Danke für den hilfreichen Beitrag!

Bisher habe ich noch gar nichts an Ausrüstung, da ich den Angelschein voraussichtlich erst gegen Ende März haben werde. 
Auf meiner Einkaufsliste stehen: Rute, Rolle, Kescher, Schlagholz, Messer, Futteral
Beschränkungen bzgl. der Anzahl an Ruten habe ich bisher nicht gefunden, ich möchte aber erst mal nur mit einer Rute angeln.

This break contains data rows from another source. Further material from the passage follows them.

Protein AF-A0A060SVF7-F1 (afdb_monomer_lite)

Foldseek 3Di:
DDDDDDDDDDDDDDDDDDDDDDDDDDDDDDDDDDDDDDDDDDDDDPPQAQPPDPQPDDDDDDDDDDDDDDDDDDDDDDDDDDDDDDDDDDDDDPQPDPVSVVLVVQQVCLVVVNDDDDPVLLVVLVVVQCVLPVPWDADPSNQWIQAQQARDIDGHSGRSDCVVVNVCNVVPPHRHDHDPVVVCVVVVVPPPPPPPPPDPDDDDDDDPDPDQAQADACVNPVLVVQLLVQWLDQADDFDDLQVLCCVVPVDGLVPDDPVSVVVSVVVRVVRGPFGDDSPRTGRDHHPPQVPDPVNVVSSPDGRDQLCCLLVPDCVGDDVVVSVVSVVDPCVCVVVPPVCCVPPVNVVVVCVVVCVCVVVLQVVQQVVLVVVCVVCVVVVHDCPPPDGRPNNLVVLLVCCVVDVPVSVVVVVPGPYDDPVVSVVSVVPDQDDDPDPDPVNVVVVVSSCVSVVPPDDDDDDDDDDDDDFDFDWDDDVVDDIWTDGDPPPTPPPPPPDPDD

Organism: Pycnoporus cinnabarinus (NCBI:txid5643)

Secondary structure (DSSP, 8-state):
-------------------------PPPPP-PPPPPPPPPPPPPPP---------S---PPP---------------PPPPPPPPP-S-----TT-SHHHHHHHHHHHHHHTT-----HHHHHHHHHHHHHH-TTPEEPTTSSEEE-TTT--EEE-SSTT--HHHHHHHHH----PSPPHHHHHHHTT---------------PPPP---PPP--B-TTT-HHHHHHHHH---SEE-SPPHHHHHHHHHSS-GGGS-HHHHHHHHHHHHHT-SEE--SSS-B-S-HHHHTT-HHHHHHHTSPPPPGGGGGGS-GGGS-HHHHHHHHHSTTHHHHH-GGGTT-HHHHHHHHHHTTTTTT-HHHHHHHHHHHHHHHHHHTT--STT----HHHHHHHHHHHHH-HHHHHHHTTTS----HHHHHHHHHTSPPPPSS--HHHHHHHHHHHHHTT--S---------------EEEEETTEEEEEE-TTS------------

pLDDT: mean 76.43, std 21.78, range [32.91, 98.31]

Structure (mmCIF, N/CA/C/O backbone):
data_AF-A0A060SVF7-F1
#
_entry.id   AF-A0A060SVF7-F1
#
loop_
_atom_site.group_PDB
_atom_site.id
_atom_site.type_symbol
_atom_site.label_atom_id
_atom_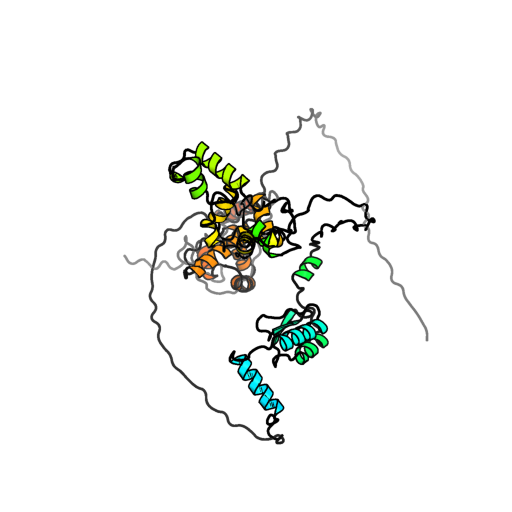site.label_alt_id
_atom_site.label_comp_id
_atom_site.label_asym_id
_atom_site.label_entity_id
_atom_site.label_seq_id
_atom_site.pdbx_PDB_ins_code
_atom_site.Cartn_x
_atom_site.Cartn_y
_atom_site.Cartn_z
_atom_site.occupancy
_atom_site.B_iso_or_equiv
_atom_site.auth_seq_id
_atom_site.auth_comp_id
_atom_site.auth_asym_id
_atom_site.auth_atom_id
_atom_site.pdbx_PDB_model_num
ATOM 1 N N . MET A 1 1 ? 63.074 -52.311 -18.486 1.00 41.56 1 MET A N 1
ATOM 2 C CA . MET A 1 1 ? 62.038 -51.355 -18.938 1.00 41.56 1 MET A CA 1
ATOM 3 C C . MET A 1 1 ? 61.976 -50.230 -17.917 1.00 41.56 1 MET A C 1
ATOM 5 O O . MET A 1 1 ? 61.058 -50.163 -17.117 1.00 41.56 1 MET A O 1
ATOM 9 N N . ASP A 1 2 ? 63.085 -49.546 -17.669 1.00 35.84 2 ASP A N 1
ATOM 10 C CA . ASP A 1 2 ? 63.783 -48.593 -18.551 1.00 35.84 2 ASP A CA 1
ATOM 11 C C . ASP A 1 2 ? 62.984 -47.309 -18.771 1.00 35.84 2 ASP A C 1
ATOM 13 O O . ASP A 1 2 ? 62.264 -47.147 -19.750 1.00 35.84 2 ASP A O 1
ATOM 17 N N . SER A 1 3 ? 63.227 -46.409 -17.822 1.00 36.31 3 SER A N 1
ATOM 18 C CA . SER A 1 3 ? 63.753 -45.064 -18.055 1.00 36.31 3 SER A CA 1
ATOM 19 C C . SER A 1 3 ? 62.822 -43.846 -17.992 1.00 36.31 3 SER A C 1
ATOM 21 O O . SER A 1 3 ? 61.638 -43.937 -18.310 1.00 36.31 3 SER A O 1
ATOM 23 N N . PRO A 1 4 ? 63.379 -42.704 -17.521 1.00 60.22 4 PRO A N 1
ATOM 24 C CA . PRO A 1 4 ? 62.652 -41.633 -16.832 1.00 60.22 4 PRO A CA 1
ATOM 25 C C . PRO A 1 4 ? 62.809 -40.241 -17.490 1.00 60.22 4 PRO A C 1
ATOM 27 O O . PRO A 1 4 ? 63.664 -40.076 -18.347 1.00 60.22 4 PRO A O 1
ATOM 30 N N . HIS A 1 5 ? 62.050 -39.251 -16.979 1.00 44.50 5 HIS A N 1
ATOM 31 C CA . HIS A 1 5 ? 62.297 -37.784 -16.983 1.00 44.50 5 HIS A CA 1
ATOM 32 C C . HIS A 1 5 ? 62.507 -37.063 -18.353 1.00 44.50 5 HIS A C 1
ATOM 34 O O . HIS A 1 5 ? 62.929 -37.691 -19.317 1.00 44.50 5 HIS A O 1
ATOM 40 N N . PRO A 1 6 ? 62.181 -35.750 -18.507 1.00 56.28 6 PRO A N 1
ATOM 41 C CA . PRO A 1 6 ? 62.854 -34.689 -17.750 1.00 56.28 6 PRO A CA 1
ATOM 42 C C . PRO A 1 6 ? 62.036 -33.436 -17.381 1.00 56.28 6 PRO A C 1
ATOM 44 O O . PRO A 1 6 ? 60.891 -33.224 -17.773 1.00 56.28 6 PRO A O 1
ATOM 47 N N . GLU A 1 7 ? 62.711 -32.650 -16.548 1.00 44.25 7 GLU A N 1
ATOM 48 C CA . GLU A 1 7 ? 62.453 -31.294 -16.075 1.00 44.25 7 GLU A CA 1
ATOM 49 C C . GLU A 1 7 ? 62.365 -30.269 -17.220 1.00 44.25 7 GLU A C 1
ATOM 51 O O . GLU A 1 7 ? 63.006 -30.428 -18.259 1.00 44.25 7 GLU A O 1
ATOM 56 N N . ALA A 1 8 ? 61.628 -29.175 -17.003 1.00 44.00 8 ALA A N 1
ATOM 57 C CA . ALA A 1 8 ? 61.724 -27.977 -17.831 1.00 44.00 8 ALA A CA 1
ATOM 58 C C . ALA A 1 8 ? 61.723 -26.709 -16.968 1.00 44.00 8 ALA A C 1
ATOM 60 O O . ALA A 1 8 ? 60.913 -26.533 -16.059 1.00 44.00 8 ALA A O 1
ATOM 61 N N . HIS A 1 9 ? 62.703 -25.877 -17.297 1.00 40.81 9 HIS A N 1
Protein AF-A0A821GBT0-F1 (afdb_monomer_lite)

InterPro domains:
  IPR002314 Aminoacyl-tRNA synthetase, class II (G/ P/ S/T) [PF00587] (714-796)
  IPR002315 Glycyl-tRNA synthetase [TIGR00389] (542-1124)
  IPR003156 DHHA1 domain [PF02272] (304-406)
  IPR004154 Anticodon-binding [PF03129] (1033-1124)
  IPR006195 Aminoacyl-tRNA synthetase, class II [PS50862] (681-1015)
  IPR012947 Threonyl/alanyl tRNA synthetase, SAD [PF07973] (134-192)
  IPR012947 Threonyl/alanyl tRNA synthetase, SAD [SM00863] (134-193)
  IPR018163 Threonyl/alanyl tRNA synthetase, class II-like, putative editing domain superfamily [SSF55186] (36-200)
  IPR018165 Alanyl-tRNA synthetase, class IIc, core domain [PS50860] (1-206)
  IPR027031 Glycyl-tRNA synthetase/DNA polymerase subunit gamma-2 [PTHR10745] (511-1146)
  IPR033731 Glycyl-tRNA synthetase-like core domain [cd00774] (543-889)
  IPR036621 Anticodon-binding domain superfamily [G3DSA:3.40.50.800] (1031-1147)
  IPR045864 Class II Aminoacyl-tRNA synthetase/Biotinyl protein ligase (BPL) and lipoyl protein ligase (LPL) [G3DSA:3.30.930.10] (542-904)
  IPR045864 Class II Aminoacyl-tRNA synthetase/Biotinyl protein ligase (BPL) and lipoyl protein ligase (LPL) [SSF55681] (542-1036)

Radius of gyration: 41.22 Å; chains: 1; bounding box: 110×92×114 Å

pLDDT: mean 83.81, std 16.69, range [21.84, 98.75]

Organism: NCBI:txid392032

Structure (mmCIF, N/CA/C/O backbone):
data_AF-A0A821GBT0-F1
#
_entry.id   AF-A0A821GBT0-F1
#
loop_
_atom_site.group_PDB
_atom_site.id
_atom_site.type_symbol
_atom_site.label_atom_id
_atom_site.label_alt_id
_atom_site.label_comp_id
_atom_site.label_asym_id
_atom_site.label_entity_id
_atom_site.label_seq_id
_atom_site.pdbx_PDB_ins_code
_atom_site.Cartn_x
_atom_site.Cartn_y
_atom_site.Cartn_z
_atom_site.occupancy
_atom_site.B_iso_or_equiv
_atom_site.auth_seq_id
_atom_site.auth_comp_id
_atom_site.auth_asym_id
_atom_site.auth_atom_id
_atom_site.pdbx_PDB_model_num
ATOM 1 N N . MET A 1 1 ? 18.038 2.540 -38.104 1.00 79.62 1 MET A N 1
ATOM 2 C CA . MET A 1 1 ? 16.906 3.280 -37.484 1.00 79.62 1 MET A CA 1
ATOM 3 C C . MET A 1 1 ? 17.416 4.311 -36.481 1.00 79.62 1 MET A C 1
ATOM 5 O O . MET A 1 1 ? 18.126 3.943 -35.548 1.00 79.62 1 MET A O 1
ATOM 9 N N . VAL A 1 2 ? 17.061 5.584 -36.662 1.00 84.56 2 VAL A N 1
ATOM 10 C CA . VAL A 1 2 ? 17.414 6.691 -35.757 1.00 84.56 2 VAL A CA 1
ATOM 11 C C . VAL A 1 2 ? 16.486 6.685 -34.545 1.00 84.56 2 VAL A C 1
ATOM 13 O O . VAL A 1 2 ? 15.268 6.694 -34.691 1.00 84.56 2 VAL A O 1
ATOM 16 N N . ARG A 1 3 ? 17.071 6.655 -33.345 1.00 79.50 3 ARG A N 1
ATOM 17 C CA . ARG A 1 3 ? 16.357 6.646 -32.059 1.00 79.50 3 ARG A CA 1
ATOM 18 C C . ARG A 1 3 ? 16.272 8.041 -31.441 1.00 79.50 3 ARG A C 1
ATOM 20 O O . ARG A 1 3 ? 15.241 8.388 -30.872 1.00 79.50 3 ARG A O 1
ATOM 27 N N . THR A 1 4 ? 17.324 8.846 -31.599 1.00 81.00 4 THR A N 1
ATOM 28 C CA . THR A 1 4 ? 17.427 10.190 -31.012 1.00 81.00 4 THR A CA 1
ATOM 29 C C . THR A 1 4 ? 18.168 11.127 -31.962 1.00 81.00 4 THR A C 1
ATOM 31 O O . THR A 1 4 ? 19.073 10.694 -32.668 1.00 81.00 4 THR A O 1
ATOM 34 N N . VAL A 1 5 ? 17.812 12.413 -31.967 1.00 78.06 5 VAL A N 1
ATOM 35 C CA . VAL A 1 5 ? 18.545 13.471 -32.679 1.00 78.06 5 VAL A CA 1
ATOM 36 C C . VAL A 1 5 ? 18.930 14.549 -31.668 1.00 78.06 5 VAL A C 1
ATOM 38 O O . VAL A 1 5 ? 18.098 14.931 -30.849 1.00 78.06 5 VAL A O 1
ATOM 41 N N . GLN A 1 6 ? 20.186 14.992 -31.673 1.00 83.25 6 GLN A N 1
ATOM 42 C CA . GLN A 1 6 ? 20.712 16.005 -30.749 1.00 83.25 6 GLN A CA 1
ATOM 43 C C . GLN A 1 6 ? 21.548 17.028 -31.511 1.00 83.25 6 GLN A C 1
ATOM 45 O O . GLN A 1 6 ? 22.234 16.664 -32.457 1.00 83.25 6 GLN A O 1
ATOM 50 N N . VAL A 1 7 ? 21.561 18.282 -31.068 1.00 74.94 7 VAL A N 1
ATOM 51 C CA . VAL A 1 7 ? 22.542 19.265 -31.548 1.00 74.94 7 VAL A CA 1
ATOM 52 C C . VAL A 1 7 ? 23.757 19.215 -30.621 1.00 74.94 7 VAL A C 1
ATOM 54 O O . VAL A 1 7 ? 23.609 19.359 -29.408 1.00 74.94 7 VAL A O 1
ATOM 57 N N . ARG A 1 8 ? 24.959 18.983 -31.159 1.00 75.19 8 ARG A N 1
ATOM 58 C CA . ARG A 1 8 ? 26.222 19.009 -30.399 1.00 75.19 8 ARG A CA 1
ATOM 59 C C . ARG A 1 8 ? 27.302 19.743 -31.182 1.00 75.19 8 ARG A C 1
ATOM 61 O O . ARG A 1 8 ? 27.658 19.321 -32.275 1.00 75.19 8 ARG A O 1
ATOM 68 N N . GLY A 1 9 ? 27.829 20.829 -30.611 1.00 73.25 9 GLY A N 1
ATOM 69 C CA . GLY A 1 9 ? 28.934 21.592 -31.207 1.00 73.25 9 GLY A CA 1
ATOM 70 C C . GLY A 1 9 ? 28.644 22.121 -32.617 1.00 73.25 9 GLY A C 1
ATOM 71 O O . GLY A 1 9 ? 29.539 22.110 -33.450 1.00 73.25 9 GLY A O 1
ATOM 72 N N . GLY A 1 10 ? 27.395 22.508 -32.908 1.00 74.00 10 GLY A N 1
ATOM 73 C CA . GLY A 1 10 ? 26.966 22.958 -34.242 1.00 74.00 10 GLY A CA 1
ATOM 74 C C . GLY A 1 10 ? 26.570 21.838 -35.215 1.00 74.00 10 GLY A C 1
ATOM 75 O O . GLY A 1 10 ? 26.053 22.129 -36.287 1.00 74.00 10 GLY A O 1
ATOM 76 N N . PHE A 1 11 ? 26.739 20.565 -34.843 1.00 77.56 11 PHE A N 1
ATOM 77 C CA . PHE A 1 11 ? 26.343 19.415 -35.661 1.00 77.56 11 PHE A CA 1
ATOM 78 C C . PHE A 1 11 ? 25.006 18.818 -35.213 1.00 77.56 11 PHE A C 1
ATOM 80 O O . PHE A 1 11 ? 24.720 18.738 -34.015 1.00 77.56 11 PHE A O 1
ATOM 87 N N . ILE A 1 12 ? 24.214 18.327 -36.173 1.00 82.69 12 ILE A N 1
ATOM 88 C CA . ILE A 1 12 ? 23.023 17.509 -35.912 1.00 82.69 12 ILE A CA 1
ATOM 89 C C . ILE A 1 12 ? 23.458 16.043 -35.812 1.00 82.69 12 ILE A C 1
ATOM 91 O O . ILE A 1 12 ? 23.747 15.379 -36.805 1.00 82.69 12 ILE A O 1
ATOM 95 N N . LEU A 1 13 ? 23.512 15.530 -34.588 1.00 86.38 13 LEU A N 1
ATOM 96 C CA . LEU A 1 13 ? 23.866 14.153 -34.282 1.00 86.38 13 LEU A CA 1
ATOM 97 C C . LEU A 1 13 ? 22.626 13.257 -34.342 1.00 86.38 13 LEU A C 1
ATOM 99 O O . LEU A 1 13 ? 21.750 13.331 -33.478 1.00 86.38 13 LEU A O 1
ATOM 103 N N . HIS A 1 14 ? 22.589 12.353 -35.317 1.00 86.50 14 HIS A N 1
ATOM 104 C CA . HIS A 1 14 ? 21.605 11.275 -35.388 1.00 86.50 14 HIS A CA 1
ATOM 105 C C . HIS A 1 14 ? 22.136 10.040 -34.649 1.00 86.50 14 HIS A C 1
ATOM 107 O O . HIS A 1 14 ? 23.095 9.407 -35.079 1.00 86.50 14 HIS A O 1
ATOM 113 N N . VAL A 1 15 ? 21.503 9.674 -33.537 1.00 86.69 15 VAL A N 1
ATOM 114 C CA . VAL A 1 15 ? 21.853 8.497 -32.734 1.00 86.69 15 VAL A CA 1
ATOM 115 C C . VAL A 1 15 ? 20.910 7.360 -33.097 1.00 86.69 15 VAL A C 1
ATOM 117 O O . VAL A 1 15 ? 19.694 7.461 -32.916 1.00 86.69 15 VAL A O 1
ATOM 120 N N . GLY A 1 16 ? 21.451 6.258 -33.603 1.00 86.94 16 GLY A N 1
ATOM 121 C CA . GLY A 1 16 ? 20.649 5.136 -34.067 1.00 86.94 16 GLY A CA 1
ATOM 122 C C . GLY A 1 16 ? 21.466 3.908 -34.427 1.00 86.94 16 GLY A C 1
ATOM 123 O O . GLY A 1 16 ? 22.668 3.846 -34.193 1.00 86.94 16 GLY A O 1
ATOM 124 N N . VAL A 1 17 ? 20.777 2.928 -35.002 1.00 85.94 17 VAL A N 1
ATOM 125 C CA . VAL A 1 17 ? 21.402 1.758 -35.625 1.00 85.94 17 VAL A CA 1
ATOM 126 C C . VAL A 1 17 ? 21.743 2.113 -37.067 1.00 85.94 17 VAL A C 1
ATOM 128 O O . VAL A 1 17 ? 20.849 2.526 -37.816 1.00 85.94 17 VAL A O 1
ATOM 131 N N . VAL A 1 18 ? 23.016 1.955 -37.415 1.00 85.12 18 VAL A N 1
ATOM 132 C CA . VAL A 1 18 ? 23.561 2.092 -38.768 1.00 85.12 18 VAL A CA 1
ATOM 133 C C . VAL A 1 18 ? 23.790 0.688 -39.318 1.00 85.12 18 VAL A C 1
ATOM 135 O O . VAL A 1 18 ? 24.343 -0.158 -38.618 1.00 85.12 18 VAL A O 1
ATOM 138 N N . GLU A 1 19 ? 23.362 0.446 -40.551 1.00 84.00 19 GLU A N 1
ATOM 139 C CA . GLU A 1 19 ? 23.687 -0.768 -41.301 1.00 84.00 19 GLU A CA 1
ATOM 140 C C . GLU A 1 19 ? 24.711 -0.397 -42.380 1.00 84.00 19 GLU A C 1
ATOM 142 O O . GLU A 1 19 ? 24.459 0.502 -43.181 1.00 84.00 19 GLU A O 1
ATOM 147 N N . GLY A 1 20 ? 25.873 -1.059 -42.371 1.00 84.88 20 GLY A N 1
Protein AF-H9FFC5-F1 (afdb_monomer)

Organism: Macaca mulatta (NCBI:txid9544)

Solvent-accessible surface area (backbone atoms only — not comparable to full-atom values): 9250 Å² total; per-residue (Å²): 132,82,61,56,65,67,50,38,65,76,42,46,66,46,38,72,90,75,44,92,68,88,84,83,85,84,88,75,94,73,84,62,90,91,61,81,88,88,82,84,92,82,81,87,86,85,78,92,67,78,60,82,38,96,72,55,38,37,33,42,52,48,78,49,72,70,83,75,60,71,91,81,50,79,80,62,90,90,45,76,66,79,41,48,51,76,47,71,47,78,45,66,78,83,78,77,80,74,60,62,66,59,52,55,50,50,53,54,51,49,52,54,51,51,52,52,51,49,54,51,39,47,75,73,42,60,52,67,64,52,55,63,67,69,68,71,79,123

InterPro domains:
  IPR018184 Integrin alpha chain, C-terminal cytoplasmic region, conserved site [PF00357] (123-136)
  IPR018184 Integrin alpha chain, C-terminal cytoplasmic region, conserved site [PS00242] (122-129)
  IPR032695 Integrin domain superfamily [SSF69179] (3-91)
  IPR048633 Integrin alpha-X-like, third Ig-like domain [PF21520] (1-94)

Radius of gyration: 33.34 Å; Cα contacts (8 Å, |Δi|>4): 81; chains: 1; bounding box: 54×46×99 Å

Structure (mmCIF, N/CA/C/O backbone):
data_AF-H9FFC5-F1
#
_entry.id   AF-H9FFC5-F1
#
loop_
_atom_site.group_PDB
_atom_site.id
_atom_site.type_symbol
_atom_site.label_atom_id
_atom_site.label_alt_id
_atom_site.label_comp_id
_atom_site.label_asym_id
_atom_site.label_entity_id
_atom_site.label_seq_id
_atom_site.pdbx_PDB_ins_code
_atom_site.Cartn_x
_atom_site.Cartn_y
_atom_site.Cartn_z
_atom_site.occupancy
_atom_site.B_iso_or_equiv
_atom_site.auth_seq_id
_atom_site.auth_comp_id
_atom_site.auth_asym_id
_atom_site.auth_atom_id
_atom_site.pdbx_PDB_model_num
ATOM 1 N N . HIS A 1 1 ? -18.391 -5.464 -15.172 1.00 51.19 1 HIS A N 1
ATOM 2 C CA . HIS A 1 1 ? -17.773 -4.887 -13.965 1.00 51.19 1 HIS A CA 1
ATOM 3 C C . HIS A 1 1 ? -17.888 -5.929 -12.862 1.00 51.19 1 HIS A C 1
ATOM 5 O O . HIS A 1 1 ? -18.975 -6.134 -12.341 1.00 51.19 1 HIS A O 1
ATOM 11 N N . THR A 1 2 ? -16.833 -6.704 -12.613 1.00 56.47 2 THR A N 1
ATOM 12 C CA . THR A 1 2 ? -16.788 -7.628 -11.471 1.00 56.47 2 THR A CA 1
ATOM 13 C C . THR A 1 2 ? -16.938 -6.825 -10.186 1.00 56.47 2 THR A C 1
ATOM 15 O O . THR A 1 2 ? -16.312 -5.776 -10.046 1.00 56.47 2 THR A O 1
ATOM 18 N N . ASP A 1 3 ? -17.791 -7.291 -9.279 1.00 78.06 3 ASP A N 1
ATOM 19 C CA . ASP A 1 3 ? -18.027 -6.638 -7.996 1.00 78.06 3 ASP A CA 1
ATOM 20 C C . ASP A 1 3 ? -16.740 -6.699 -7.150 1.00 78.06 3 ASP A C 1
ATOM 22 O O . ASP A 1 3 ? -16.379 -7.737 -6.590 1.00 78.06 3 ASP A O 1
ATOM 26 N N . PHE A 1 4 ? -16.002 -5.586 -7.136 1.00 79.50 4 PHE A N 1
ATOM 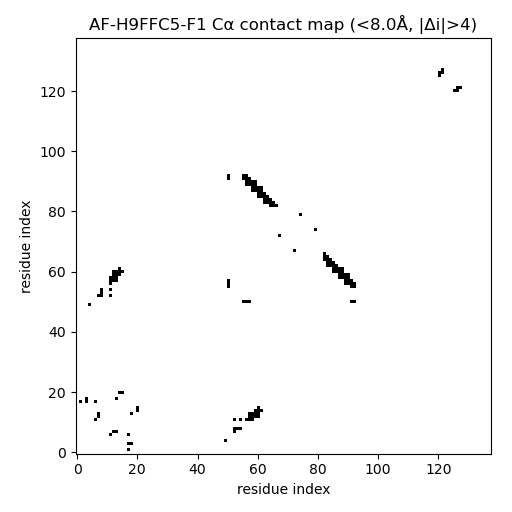27 C CA . PHE A 1 4 ? -14.742 -5.395 -6.413 1.00 79.50 4 PHE A CA 1
ATOM 28 C C . PHE A 1 4 ? -14.866 -5.815 -4.942 1.00 79.50 4 PHE A C 1
ATOM 30 O O . PHE A 1 4 ? -13.996 -6.509 -4.414 1.00 79.50 4 PHE A O 1
ATOM 37 N N . LEU A 1 5 ? -16.000 -5.500 -4.308 1.00 78.19 5 LEU A N 1
ATOM 38 C CA . LEU A 1 5 ? -16.275 -5.871 -2.921 1.00 78.19 5 LEU A CA 1
ATOM 39 C C . LEU A 1 5 ? -16.447 -7.376 -2.752 1.00 78.19 5 LEU A C 1
ATOM 41 O O . LEU A 1 5 ? -15.964 -7.951 -1.775 1.00 78.19 5 LEU A O 1
ATOM 45 N N . ALA A 1 6 ? -17.119 -8.033 -3.698 1.00 82.31 6 ALA A N 1
ATOM 46 C CA . ALA A 1 6 ? -17.290 -9.480 -3.663 1.00 82.31 6 ALA A CA 1
ATOM 47 C C . ALA A 1 6 ? -15.945 -10.211 -3.770 1.00 82.31 6 ALA A C 1
ATOM 49 O O . ALA A 1 6 ? -15.785 -11.289 -3.191 1.00 82.31 6 ALA A O 1
ATOM 50 N N . LYS A 1 7 ? -14.967 -9.628 -4.476 1.00 84.44 7 LYS A N 1
ATOM 51 C CA . LYS A 1 7 ? -13.613 -10.181 -4.559 1.00 84.44 7 LYS A CA 1
ATOM 52 C C . LYS A 1 7 ? -12.820 -9.939 -3.271 1.00 84.44 7 LYS A C 1
ATOM 54 O O . LYS A 1 7 ? -12.260 -10.902 -2.753 1.00 84.44 7 LYS A O 1
ATOM 59 N N . LEU A 1 8 ? -12.888 -8.733 -2.703 1.00 83.19 8 LEU A N 1
ATOM 60 C CA . LEU A 1 8 ? -12.227 -8.394 -1.433 1.00 83.19 8 LEU A CA 1
ATOM 61 C C . LEU A 1 8 ? -12.757 -9.162 -0.216 1.00 83.19 8 LEU A C 1
ATOM 63 O O . LEU A 1 8 ? -12.024 -9.416 0.737 1.00 83.19 8 LEU A O 1
ATOM 67 N N . ARG A 1 9 ? -14.032 -9.564 -0.236 1.00 81.12 9 ARG A N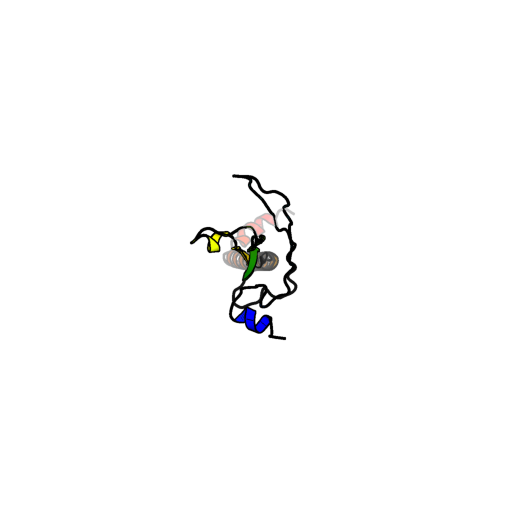 1
ATOM 68 C CA . ARG A 1 9 ? -14.596 -10.446 0.799 1.00 81.12 9 ARG A CA 1
ATOM 69 C C . ARG A 1 9 ? -13.995 -11.849 0.784 1.00 81.12 9 ARG A C 1
ATOM 71 O O . ARG A 1 9 ? -13.999 -12.500 1.820 1.00 81.12 9 ARG A O 1
ATOM 78 N N . LYS A 1 10 ? -13.525 -12.330 -0.371 1.00 86.00 10 LYS A N 1
ATOM 79 C CA . LYS A 1 10 ? -12.897 -13.654 -0.498 1.00 86.00 10 LYS A CA 1
ATOM 80 C C . LYS A 1 10 ? -11.405 -13.609 -0.198 1.00 86.00 10 LYS A C 1
ATOM 82 O O . LYS A 1 10 ? -10.885 -14.555 0.372 1.00 86.00 10 LYS A O 1
ATOM 87 N N . ASP A 1 11 ? -10.748 -12.538 -0.622 1.00 87.44 11 ASP A N 1
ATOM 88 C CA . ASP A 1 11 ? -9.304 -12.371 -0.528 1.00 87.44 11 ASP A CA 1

Was haltet ihr von Teleskopruten? Sind die brauchbar oder lieber Steckruten?


----------



## Kochtopf (19. Februar 2020)

Zwoppelpost


----------



## Kochtopf (19. Februar 2020)

Flussmonster92 schrieb:


> Danke für den hilfreichen Beitrag!
> 
> Bisher habe ich noch gar nichts an Ausrüstung, da ich den Angelschein voraussichtlich erst gegen Ende März haben werde.
> Auf meiner Einkaufsliste stehen: Rute, Rolle, Kescher, Schlagholz, Messer, Futteral
> ...


Ich und viele andere bevorzugen Steckruten weil die Aktion angeblich besser ist letzten Endes ist es Geschmackssache. 
Falls du mit der Rute tatsächlich auch mal am Fluss ansitzen möchtest wäre eine meforute wohl etwas schwach vom WG her - evtl. Eine schwerere Spinnrute nehmen oder tatsächlich mit einer zweiten Rute liebäugeln.


----------



## rippi (19. Februar 2020)

Denke an die alte Weisheit "Kaufst du billig, kaufst du zweimal" und interpretiere die Botschaft richtig. -> Kaufe lieber 2 billige (auf die Angelei ausgelegte) Ruten, als eine  teure (Kompromiss-) Rute.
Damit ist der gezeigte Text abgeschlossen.